CHARLESTON – A Raleigh County laboratory can continue to operate, despite allegations of employees falsifying coal industry water quality samples, the West Virginia Environmental Quality Board ruled Wednesday.
The board held a hearing on the matter Monday.
In its five-page order granting motion for stay, the board majority sided with Appalachian Laboratories Inc., saying it “sufficiently demonstrated that irreparable harm will occur if a stay is not afforded.”
On Thursday, Appalachian’s lawyer, Joseph Jenkins of Charleston law firm Lewis Glasser Casey & Rollins PLLC, filed a notice of appeal and motion for stay in the case.
The West Virginia Department of Environmental Protection had issued an order Oct. 21 revoking the lab’s certification after a former employee told a federal judge earlier this month that he and others at the lab faked samples so the company wouldn’t lose the coal companies’ business.
John W. Shelton, who was a field technician and then a field supervisor for Appalachian, testified before Judge Irene Berger at an Oct. 9 hearing that the coal companies put pressure on the water companies to “get good water data.” The hearing was part of an ongoing federal criminal investigation.
Shelton, who signed a plea agreement with prosecutors in late August, left his job at Appalachian in September. He is set to be sentenced in February. He could face up to five years in jail and a fine of up to $250,000.
In his motion for stay to the board, Jenkins argued that the DEP’s order lacked “substantial evidence” and would “result in an unjust hardship to Appalachian (Laboratories) and its employees.”
The board, in its order Wednesday, agreed with Jenkins that there was “insufficient evidence” provided that the likelihood of harm to the DEP and a coalition of environmental groups could result from granting the stay.
Appalachian Mountain Advocates, Sierra Club, Ohio Valley Environmental Coalition, West Virginia Highlands Conservancy and Coal River Mountain Watch filed a petition to intervene Thursday.
The groups contend they are affected because they rely on “accurate effluent and stream monitoring data in their daily work.”
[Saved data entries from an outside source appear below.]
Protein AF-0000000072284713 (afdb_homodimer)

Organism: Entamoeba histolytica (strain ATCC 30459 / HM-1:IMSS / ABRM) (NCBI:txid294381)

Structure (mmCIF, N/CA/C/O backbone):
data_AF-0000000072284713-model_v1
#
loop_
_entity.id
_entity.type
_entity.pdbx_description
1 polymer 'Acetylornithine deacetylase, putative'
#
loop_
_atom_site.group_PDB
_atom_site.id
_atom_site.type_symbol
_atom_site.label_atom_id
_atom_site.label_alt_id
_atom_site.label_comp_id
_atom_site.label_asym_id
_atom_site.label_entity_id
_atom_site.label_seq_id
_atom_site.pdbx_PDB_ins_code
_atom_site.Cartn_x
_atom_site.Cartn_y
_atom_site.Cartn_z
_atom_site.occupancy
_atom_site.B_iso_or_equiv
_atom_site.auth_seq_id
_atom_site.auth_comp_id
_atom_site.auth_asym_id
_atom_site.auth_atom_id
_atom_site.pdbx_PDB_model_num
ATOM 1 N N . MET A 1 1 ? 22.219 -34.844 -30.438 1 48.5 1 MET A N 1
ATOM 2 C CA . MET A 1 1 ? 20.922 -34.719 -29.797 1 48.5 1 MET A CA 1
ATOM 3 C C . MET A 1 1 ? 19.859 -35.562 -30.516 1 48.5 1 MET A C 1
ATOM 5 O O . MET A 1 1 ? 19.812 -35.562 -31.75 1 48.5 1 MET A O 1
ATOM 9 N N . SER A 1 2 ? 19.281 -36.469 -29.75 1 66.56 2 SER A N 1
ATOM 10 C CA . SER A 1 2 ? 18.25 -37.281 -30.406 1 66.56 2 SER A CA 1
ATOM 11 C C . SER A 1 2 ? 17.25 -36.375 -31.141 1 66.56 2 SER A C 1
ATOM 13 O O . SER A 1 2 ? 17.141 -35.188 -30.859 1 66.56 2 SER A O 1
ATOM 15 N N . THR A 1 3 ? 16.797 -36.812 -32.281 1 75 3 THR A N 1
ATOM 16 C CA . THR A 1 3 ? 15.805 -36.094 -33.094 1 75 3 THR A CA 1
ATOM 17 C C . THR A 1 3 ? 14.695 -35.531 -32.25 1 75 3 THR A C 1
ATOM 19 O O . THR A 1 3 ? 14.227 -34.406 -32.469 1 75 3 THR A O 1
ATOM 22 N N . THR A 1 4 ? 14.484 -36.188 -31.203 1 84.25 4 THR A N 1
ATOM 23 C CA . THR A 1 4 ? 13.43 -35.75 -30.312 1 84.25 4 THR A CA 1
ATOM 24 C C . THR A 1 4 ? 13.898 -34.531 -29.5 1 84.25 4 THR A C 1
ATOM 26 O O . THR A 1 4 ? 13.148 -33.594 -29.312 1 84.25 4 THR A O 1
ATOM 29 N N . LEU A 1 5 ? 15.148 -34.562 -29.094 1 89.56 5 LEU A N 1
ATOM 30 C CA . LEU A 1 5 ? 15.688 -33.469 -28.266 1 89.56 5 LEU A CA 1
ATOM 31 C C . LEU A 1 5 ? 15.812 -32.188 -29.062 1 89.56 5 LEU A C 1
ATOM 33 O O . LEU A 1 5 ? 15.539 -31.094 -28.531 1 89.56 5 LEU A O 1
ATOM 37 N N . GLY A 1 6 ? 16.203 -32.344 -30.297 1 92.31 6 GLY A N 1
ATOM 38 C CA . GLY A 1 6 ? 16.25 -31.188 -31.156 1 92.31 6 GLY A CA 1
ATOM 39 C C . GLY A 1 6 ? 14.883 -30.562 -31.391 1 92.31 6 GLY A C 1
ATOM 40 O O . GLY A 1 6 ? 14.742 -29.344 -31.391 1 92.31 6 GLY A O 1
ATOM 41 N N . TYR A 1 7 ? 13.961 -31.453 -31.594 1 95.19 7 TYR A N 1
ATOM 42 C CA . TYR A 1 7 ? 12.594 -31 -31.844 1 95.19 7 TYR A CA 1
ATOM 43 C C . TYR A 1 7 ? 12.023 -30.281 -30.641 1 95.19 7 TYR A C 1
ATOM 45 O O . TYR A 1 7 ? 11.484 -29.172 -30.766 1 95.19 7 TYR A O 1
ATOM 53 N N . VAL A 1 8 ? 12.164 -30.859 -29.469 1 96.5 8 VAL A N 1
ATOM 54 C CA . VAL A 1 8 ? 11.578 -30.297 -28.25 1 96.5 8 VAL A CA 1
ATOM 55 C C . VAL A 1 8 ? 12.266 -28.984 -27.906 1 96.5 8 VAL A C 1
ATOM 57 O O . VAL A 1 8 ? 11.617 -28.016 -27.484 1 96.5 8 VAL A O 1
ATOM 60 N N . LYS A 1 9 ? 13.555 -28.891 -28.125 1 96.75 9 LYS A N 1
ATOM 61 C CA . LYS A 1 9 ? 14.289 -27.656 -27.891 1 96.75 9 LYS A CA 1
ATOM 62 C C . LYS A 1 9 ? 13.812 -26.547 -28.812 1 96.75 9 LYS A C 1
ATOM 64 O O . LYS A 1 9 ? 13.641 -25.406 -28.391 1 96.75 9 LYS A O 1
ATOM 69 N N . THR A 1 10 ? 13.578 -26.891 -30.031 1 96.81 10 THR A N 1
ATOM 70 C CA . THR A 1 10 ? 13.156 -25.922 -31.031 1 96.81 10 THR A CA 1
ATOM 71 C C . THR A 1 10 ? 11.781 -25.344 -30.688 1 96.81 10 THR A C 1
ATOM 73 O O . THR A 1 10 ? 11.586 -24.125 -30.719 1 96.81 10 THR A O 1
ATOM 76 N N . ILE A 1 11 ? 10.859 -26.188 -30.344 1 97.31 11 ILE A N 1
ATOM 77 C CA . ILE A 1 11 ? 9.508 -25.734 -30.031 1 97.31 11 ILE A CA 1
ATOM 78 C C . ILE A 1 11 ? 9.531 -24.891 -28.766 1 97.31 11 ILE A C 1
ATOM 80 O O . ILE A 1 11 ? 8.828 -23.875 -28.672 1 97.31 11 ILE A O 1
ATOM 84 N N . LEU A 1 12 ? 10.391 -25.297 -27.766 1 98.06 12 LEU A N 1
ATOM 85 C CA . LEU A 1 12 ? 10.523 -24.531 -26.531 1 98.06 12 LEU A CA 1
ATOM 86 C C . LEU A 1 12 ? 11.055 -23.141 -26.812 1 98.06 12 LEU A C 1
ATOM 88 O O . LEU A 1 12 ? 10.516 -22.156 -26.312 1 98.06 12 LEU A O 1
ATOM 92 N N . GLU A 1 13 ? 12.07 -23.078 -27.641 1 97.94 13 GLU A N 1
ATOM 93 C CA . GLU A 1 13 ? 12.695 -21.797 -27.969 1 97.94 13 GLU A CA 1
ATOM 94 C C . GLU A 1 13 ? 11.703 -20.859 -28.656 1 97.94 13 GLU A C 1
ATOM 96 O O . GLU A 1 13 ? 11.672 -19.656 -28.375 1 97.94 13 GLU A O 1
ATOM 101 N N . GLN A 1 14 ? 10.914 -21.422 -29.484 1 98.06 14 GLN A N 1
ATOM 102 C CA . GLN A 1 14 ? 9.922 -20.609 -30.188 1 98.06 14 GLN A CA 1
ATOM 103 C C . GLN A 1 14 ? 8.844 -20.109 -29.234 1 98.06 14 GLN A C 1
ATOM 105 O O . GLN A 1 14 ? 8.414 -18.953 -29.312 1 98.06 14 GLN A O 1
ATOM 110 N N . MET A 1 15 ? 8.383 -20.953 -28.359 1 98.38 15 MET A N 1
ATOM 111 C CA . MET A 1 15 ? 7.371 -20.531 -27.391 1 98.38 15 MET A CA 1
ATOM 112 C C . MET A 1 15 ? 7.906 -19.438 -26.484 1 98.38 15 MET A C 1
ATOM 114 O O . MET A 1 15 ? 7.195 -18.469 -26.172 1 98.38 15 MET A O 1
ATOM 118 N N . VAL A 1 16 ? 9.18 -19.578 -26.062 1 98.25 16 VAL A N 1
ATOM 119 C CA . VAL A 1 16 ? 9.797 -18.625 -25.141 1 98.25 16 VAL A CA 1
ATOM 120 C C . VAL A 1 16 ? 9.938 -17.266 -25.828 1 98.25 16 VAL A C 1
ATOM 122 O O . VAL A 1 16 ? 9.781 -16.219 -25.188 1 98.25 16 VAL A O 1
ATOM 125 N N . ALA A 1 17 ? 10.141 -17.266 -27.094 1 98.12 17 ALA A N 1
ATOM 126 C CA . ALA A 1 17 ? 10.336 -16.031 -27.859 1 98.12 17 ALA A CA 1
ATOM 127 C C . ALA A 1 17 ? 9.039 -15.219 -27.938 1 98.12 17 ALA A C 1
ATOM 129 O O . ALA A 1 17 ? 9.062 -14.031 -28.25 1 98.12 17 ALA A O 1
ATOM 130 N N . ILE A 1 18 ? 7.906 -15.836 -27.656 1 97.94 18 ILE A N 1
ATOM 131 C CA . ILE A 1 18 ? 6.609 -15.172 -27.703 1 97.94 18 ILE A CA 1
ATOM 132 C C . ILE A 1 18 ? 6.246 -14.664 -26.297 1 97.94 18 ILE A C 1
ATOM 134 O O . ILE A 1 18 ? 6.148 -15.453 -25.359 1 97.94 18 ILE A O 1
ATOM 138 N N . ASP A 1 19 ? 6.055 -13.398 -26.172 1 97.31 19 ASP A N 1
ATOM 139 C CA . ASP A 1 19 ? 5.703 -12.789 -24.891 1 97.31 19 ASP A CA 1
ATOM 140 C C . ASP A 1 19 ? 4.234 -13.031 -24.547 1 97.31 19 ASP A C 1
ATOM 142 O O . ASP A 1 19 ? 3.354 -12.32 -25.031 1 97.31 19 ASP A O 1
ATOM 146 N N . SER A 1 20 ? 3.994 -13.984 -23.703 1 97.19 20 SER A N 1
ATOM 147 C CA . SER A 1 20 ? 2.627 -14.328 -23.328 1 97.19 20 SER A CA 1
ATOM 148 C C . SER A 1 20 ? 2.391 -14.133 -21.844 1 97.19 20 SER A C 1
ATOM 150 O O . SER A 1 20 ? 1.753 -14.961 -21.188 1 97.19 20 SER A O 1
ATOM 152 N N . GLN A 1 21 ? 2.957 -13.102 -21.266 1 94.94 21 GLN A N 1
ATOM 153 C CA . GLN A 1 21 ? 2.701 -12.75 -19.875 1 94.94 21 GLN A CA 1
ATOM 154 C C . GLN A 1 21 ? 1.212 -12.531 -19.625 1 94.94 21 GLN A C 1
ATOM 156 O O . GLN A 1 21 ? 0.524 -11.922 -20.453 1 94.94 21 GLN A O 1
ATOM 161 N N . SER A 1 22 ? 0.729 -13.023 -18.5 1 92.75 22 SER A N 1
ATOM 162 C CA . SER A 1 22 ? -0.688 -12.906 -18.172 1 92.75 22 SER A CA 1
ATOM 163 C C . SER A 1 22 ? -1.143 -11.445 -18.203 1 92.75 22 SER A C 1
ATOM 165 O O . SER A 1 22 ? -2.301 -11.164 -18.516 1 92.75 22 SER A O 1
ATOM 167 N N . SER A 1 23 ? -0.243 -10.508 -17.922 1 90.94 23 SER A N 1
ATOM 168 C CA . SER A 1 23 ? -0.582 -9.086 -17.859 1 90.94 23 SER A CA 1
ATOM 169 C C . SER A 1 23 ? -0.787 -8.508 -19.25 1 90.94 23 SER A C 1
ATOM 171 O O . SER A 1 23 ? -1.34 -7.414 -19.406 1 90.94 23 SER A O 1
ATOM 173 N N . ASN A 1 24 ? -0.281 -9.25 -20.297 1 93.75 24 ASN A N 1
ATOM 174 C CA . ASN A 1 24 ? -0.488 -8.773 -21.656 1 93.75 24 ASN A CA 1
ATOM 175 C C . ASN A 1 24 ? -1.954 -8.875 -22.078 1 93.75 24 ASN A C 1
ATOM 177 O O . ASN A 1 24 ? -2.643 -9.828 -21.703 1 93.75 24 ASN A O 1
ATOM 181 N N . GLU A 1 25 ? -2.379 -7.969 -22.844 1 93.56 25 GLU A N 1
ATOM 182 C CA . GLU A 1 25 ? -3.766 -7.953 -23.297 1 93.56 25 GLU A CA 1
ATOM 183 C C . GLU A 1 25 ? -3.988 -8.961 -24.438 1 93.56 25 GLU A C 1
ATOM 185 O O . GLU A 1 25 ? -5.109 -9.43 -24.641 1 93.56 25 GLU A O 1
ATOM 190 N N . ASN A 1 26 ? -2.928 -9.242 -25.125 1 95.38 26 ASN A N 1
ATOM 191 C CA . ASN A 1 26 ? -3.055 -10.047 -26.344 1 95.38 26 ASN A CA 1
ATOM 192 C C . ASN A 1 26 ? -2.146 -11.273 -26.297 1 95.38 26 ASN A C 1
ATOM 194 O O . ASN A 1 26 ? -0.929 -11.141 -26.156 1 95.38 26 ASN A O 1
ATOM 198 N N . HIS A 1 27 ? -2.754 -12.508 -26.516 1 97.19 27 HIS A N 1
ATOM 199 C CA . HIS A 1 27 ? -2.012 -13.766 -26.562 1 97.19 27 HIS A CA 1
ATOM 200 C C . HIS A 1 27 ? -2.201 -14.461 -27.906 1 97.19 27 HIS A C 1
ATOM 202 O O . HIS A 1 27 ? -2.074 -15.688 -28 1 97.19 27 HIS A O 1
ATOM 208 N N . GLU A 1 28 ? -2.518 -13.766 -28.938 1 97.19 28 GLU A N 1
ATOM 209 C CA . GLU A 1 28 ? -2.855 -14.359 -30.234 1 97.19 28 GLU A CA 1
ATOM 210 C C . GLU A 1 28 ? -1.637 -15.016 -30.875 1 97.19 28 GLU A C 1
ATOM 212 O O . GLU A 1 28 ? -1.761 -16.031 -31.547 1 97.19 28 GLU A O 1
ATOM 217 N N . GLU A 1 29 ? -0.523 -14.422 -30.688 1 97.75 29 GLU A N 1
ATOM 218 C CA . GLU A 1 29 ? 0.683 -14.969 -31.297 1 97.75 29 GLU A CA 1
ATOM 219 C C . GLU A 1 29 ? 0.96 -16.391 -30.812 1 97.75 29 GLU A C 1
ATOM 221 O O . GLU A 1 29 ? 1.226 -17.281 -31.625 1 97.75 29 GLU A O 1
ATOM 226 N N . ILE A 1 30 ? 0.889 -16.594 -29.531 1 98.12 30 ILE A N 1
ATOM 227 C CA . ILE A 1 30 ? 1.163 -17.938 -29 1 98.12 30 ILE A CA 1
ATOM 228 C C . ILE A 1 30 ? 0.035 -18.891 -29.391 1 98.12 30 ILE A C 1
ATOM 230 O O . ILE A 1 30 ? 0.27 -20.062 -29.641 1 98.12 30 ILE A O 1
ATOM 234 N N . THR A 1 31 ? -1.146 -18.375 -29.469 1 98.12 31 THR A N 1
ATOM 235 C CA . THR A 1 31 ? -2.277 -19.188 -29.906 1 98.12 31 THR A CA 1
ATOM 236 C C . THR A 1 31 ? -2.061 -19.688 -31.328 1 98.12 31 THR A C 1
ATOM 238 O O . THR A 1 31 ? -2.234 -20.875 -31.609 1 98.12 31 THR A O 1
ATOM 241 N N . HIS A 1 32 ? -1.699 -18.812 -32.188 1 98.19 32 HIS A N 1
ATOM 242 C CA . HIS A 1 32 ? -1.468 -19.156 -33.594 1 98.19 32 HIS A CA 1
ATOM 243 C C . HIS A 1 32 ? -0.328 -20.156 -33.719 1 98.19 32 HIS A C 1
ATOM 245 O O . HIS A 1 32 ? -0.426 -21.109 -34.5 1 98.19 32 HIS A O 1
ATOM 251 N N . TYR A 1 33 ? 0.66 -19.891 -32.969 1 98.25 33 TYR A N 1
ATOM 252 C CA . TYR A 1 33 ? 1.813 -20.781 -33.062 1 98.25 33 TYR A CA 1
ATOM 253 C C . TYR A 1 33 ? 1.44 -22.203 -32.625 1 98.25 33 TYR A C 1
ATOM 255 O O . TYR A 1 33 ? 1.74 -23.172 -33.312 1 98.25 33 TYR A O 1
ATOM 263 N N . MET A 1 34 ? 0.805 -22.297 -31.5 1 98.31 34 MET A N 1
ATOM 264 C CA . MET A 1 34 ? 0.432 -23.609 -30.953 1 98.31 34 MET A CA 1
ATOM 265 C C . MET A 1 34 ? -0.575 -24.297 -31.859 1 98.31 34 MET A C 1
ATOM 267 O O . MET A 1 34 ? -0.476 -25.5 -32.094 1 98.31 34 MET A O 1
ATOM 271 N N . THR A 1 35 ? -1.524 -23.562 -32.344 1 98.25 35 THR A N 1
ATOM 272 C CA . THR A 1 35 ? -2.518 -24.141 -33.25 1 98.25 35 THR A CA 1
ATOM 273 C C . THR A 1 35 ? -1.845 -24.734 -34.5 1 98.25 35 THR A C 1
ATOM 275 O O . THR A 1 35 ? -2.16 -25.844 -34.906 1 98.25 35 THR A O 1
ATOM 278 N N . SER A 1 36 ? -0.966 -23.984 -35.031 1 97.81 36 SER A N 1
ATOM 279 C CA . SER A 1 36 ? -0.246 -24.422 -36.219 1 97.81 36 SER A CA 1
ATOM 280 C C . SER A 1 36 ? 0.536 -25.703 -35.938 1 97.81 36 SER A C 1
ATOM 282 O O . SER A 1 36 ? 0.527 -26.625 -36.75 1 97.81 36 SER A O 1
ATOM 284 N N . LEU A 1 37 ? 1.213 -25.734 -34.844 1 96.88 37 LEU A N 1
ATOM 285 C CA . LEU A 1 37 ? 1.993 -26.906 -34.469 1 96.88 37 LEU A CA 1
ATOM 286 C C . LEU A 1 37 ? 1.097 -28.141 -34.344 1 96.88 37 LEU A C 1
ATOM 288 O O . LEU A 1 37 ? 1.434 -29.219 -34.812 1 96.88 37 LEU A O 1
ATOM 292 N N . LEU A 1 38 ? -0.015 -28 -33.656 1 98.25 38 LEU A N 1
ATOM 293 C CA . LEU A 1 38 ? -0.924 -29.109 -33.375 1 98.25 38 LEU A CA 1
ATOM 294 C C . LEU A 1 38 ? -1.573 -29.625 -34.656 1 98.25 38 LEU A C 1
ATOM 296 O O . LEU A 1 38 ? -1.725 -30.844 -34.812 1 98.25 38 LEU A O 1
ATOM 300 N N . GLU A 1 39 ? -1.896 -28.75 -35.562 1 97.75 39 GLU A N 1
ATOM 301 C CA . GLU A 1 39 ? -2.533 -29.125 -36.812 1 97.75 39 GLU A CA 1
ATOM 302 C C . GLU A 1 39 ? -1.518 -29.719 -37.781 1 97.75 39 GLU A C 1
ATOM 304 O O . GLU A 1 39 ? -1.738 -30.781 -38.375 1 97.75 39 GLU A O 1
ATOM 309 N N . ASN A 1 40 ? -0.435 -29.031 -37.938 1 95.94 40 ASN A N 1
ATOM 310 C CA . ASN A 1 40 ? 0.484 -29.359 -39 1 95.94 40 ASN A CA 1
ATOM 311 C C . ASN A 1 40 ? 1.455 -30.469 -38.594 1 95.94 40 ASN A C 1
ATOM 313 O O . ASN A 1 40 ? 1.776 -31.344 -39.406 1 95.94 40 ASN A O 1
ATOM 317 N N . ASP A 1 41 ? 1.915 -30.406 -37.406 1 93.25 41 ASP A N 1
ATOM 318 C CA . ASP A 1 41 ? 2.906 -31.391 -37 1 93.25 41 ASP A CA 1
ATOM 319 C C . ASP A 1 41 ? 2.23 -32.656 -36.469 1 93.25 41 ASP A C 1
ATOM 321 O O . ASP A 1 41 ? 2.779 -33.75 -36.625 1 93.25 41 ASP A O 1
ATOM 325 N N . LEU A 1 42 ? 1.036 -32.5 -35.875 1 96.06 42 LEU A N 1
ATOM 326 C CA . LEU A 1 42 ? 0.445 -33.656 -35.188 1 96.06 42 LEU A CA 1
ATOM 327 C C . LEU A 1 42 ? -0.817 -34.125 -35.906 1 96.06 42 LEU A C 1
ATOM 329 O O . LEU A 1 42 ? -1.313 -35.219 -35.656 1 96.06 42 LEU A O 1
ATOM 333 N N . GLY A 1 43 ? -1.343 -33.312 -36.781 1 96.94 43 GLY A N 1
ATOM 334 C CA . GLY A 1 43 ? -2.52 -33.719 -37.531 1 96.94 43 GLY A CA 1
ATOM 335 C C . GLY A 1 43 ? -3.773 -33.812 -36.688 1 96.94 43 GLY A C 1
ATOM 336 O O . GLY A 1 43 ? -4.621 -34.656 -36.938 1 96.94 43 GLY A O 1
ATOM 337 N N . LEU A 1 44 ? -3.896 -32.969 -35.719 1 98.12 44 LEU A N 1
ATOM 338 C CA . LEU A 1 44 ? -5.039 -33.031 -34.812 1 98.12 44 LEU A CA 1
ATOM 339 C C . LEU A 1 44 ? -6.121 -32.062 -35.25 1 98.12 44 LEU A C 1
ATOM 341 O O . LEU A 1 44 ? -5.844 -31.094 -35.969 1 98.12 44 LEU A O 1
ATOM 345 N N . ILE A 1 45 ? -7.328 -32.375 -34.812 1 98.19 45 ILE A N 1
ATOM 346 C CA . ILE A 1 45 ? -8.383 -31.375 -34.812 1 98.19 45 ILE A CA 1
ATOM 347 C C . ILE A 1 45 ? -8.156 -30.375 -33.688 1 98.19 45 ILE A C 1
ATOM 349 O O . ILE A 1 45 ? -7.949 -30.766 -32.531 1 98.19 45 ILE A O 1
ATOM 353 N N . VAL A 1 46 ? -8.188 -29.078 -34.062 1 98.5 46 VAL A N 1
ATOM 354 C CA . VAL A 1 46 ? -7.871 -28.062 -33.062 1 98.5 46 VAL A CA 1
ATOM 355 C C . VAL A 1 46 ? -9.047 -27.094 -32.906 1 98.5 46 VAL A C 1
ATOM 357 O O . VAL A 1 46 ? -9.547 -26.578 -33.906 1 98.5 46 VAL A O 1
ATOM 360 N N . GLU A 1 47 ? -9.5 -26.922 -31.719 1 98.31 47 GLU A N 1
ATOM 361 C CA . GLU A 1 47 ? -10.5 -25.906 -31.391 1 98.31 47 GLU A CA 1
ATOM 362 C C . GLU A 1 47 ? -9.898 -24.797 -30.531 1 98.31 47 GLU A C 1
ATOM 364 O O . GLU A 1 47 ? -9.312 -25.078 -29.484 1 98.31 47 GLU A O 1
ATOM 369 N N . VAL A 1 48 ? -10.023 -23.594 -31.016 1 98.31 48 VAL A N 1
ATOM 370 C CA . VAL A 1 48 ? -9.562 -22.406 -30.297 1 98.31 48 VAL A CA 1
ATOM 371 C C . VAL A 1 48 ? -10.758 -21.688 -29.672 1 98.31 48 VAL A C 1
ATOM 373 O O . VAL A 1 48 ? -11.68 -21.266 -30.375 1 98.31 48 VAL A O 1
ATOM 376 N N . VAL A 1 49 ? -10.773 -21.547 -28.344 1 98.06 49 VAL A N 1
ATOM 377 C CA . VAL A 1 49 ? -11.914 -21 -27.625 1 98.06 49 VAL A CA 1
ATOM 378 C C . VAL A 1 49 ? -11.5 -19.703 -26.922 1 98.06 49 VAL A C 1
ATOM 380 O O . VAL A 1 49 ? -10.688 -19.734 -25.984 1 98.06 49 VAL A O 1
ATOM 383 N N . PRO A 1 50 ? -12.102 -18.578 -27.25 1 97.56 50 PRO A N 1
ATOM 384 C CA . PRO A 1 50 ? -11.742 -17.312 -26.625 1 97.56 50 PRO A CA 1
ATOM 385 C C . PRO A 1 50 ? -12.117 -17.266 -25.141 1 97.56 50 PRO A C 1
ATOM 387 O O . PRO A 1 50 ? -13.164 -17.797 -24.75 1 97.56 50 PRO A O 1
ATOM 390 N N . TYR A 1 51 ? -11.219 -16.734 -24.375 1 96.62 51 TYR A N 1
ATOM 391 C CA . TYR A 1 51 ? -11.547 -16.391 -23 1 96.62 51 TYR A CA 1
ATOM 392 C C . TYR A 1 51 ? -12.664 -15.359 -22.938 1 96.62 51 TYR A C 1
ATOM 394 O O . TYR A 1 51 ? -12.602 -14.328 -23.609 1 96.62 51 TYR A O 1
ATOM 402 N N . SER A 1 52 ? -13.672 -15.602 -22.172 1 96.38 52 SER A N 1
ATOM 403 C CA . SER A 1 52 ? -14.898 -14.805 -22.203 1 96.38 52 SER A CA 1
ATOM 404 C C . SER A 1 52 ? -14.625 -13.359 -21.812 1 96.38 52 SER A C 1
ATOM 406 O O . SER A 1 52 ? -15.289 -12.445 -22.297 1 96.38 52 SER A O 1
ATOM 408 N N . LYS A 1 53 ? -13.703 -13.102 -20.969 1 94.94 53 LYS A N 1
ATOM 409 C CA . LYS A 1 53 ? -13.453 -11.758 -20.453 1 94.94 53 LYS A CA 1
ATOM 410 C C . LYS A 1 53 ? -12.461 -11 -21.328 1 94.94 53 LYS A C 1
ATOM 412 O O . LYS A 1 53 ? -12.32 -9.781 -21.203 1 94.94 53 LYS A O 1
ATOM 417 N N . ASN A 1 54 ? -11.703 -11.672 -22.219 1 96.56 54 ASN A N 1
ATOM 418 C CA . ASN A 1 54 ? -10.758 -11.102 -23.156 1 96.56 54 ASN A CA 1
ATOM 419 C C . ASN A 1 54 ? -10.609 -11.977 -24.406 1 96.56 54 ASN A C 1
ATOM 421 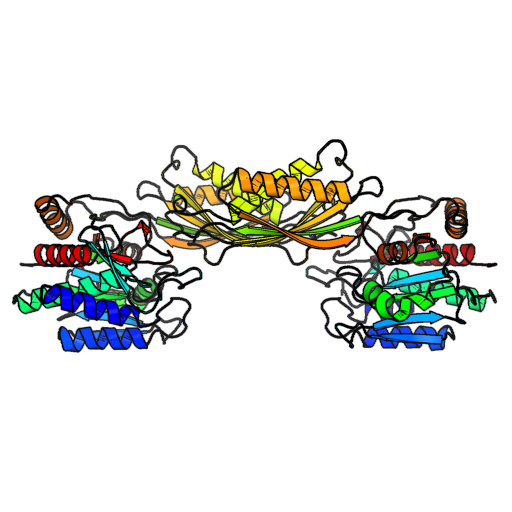O O . ASN A 1 54 ? -9.844 -12.945 -24.406 1 96.56 54 ASN A O 1
ATOM 425 N N . PRO A 1 55 ? -11.242 -11.641 -25.453 1 95.88 55 PRO A N 1
ATOM 426 C CA . PRO A 1 55 ? -11.312 -12.516 -26.609 1 95.88 55 PRO A CA 1
ATOM 427 C C . PRO A 1 55 ? -9.961 -12.672 -27.312 1 95.88 55 PRO A C 1
ATOM 429 O O . PRO A 1 55 ? -9.82 -13.508 -28.203 1 95.88 55 PRO A O 1
ATOM 432 N N . HIS A 1 56 ? -8.945 -11.914 -26.859 1 97.31 56 HIS A N 1
ATOM 433 C CA . HIS A 1 56 ? -7.629 -12 -27.469 1 97.31 56 HIS A CA 1
ATOM 434 C C . HIS A 1 56 ? -6.766 -13.047 -26.766 1 97.31 56 HIS A C 1
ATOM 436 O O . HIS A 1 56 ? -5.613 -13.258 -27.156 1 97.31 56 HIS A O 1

“The Appellant offered testimony that the laboratory was recertified after the removal of the employee who admitted to falsifying and/or tampering with laboratory samples from February 2008 to approximately July 2013. Additionally, testimony was provided that since the removal of this employee, the Appellant’s laboratory was audited and changes were made to its standard operating procedures and other aspects of its operation,” the board wrote in its order.
“Finally, there was no data, documents, or other tangible evidence offered that showed that the laboratory engaged in any practices that violate the law since the removal of the employee who falsified and/or tampered with laboratory samples. The only evidence provided in support of revoking the Appellant’s certification was oral argument stating that the above referenced employee admitted to falsifying and/or tampering with laboratory samples from February 2008 to approximately July 2013, plead guilty to the allegations in Federal Court, and implicated additional employees currently working in the laboratory.”
The board majority also found there was “insufficient evidence” that the public interest will be harmed by granting the stay.
“The Appellant provided testimony that it will not be able to test water samples for its clients, which consist primarily of coal operators, if its certification is revoked immediately. The majority of the Board believes that this would result in a lack of ability for many coal operators to get water properly tested in a timely fashion, which would be detrimental to the public interest,” it wrote.
“Though it is understandable, as pointed out by the Appellees and lntervenors, that the public interest could equally be compromised if continuing problems of falsification and/or tampering with laboratory samples currently taking place or culpable parties were still employed at the laboratory. However, the Appellee and lntervenors offered no evidence to support this contention.”
The board said in its order that the appeal is set for an evidentiary hearing Dec. 11. At that time, the parties will have an opportunity to present evidence “in support of their respective positions,” it wrote.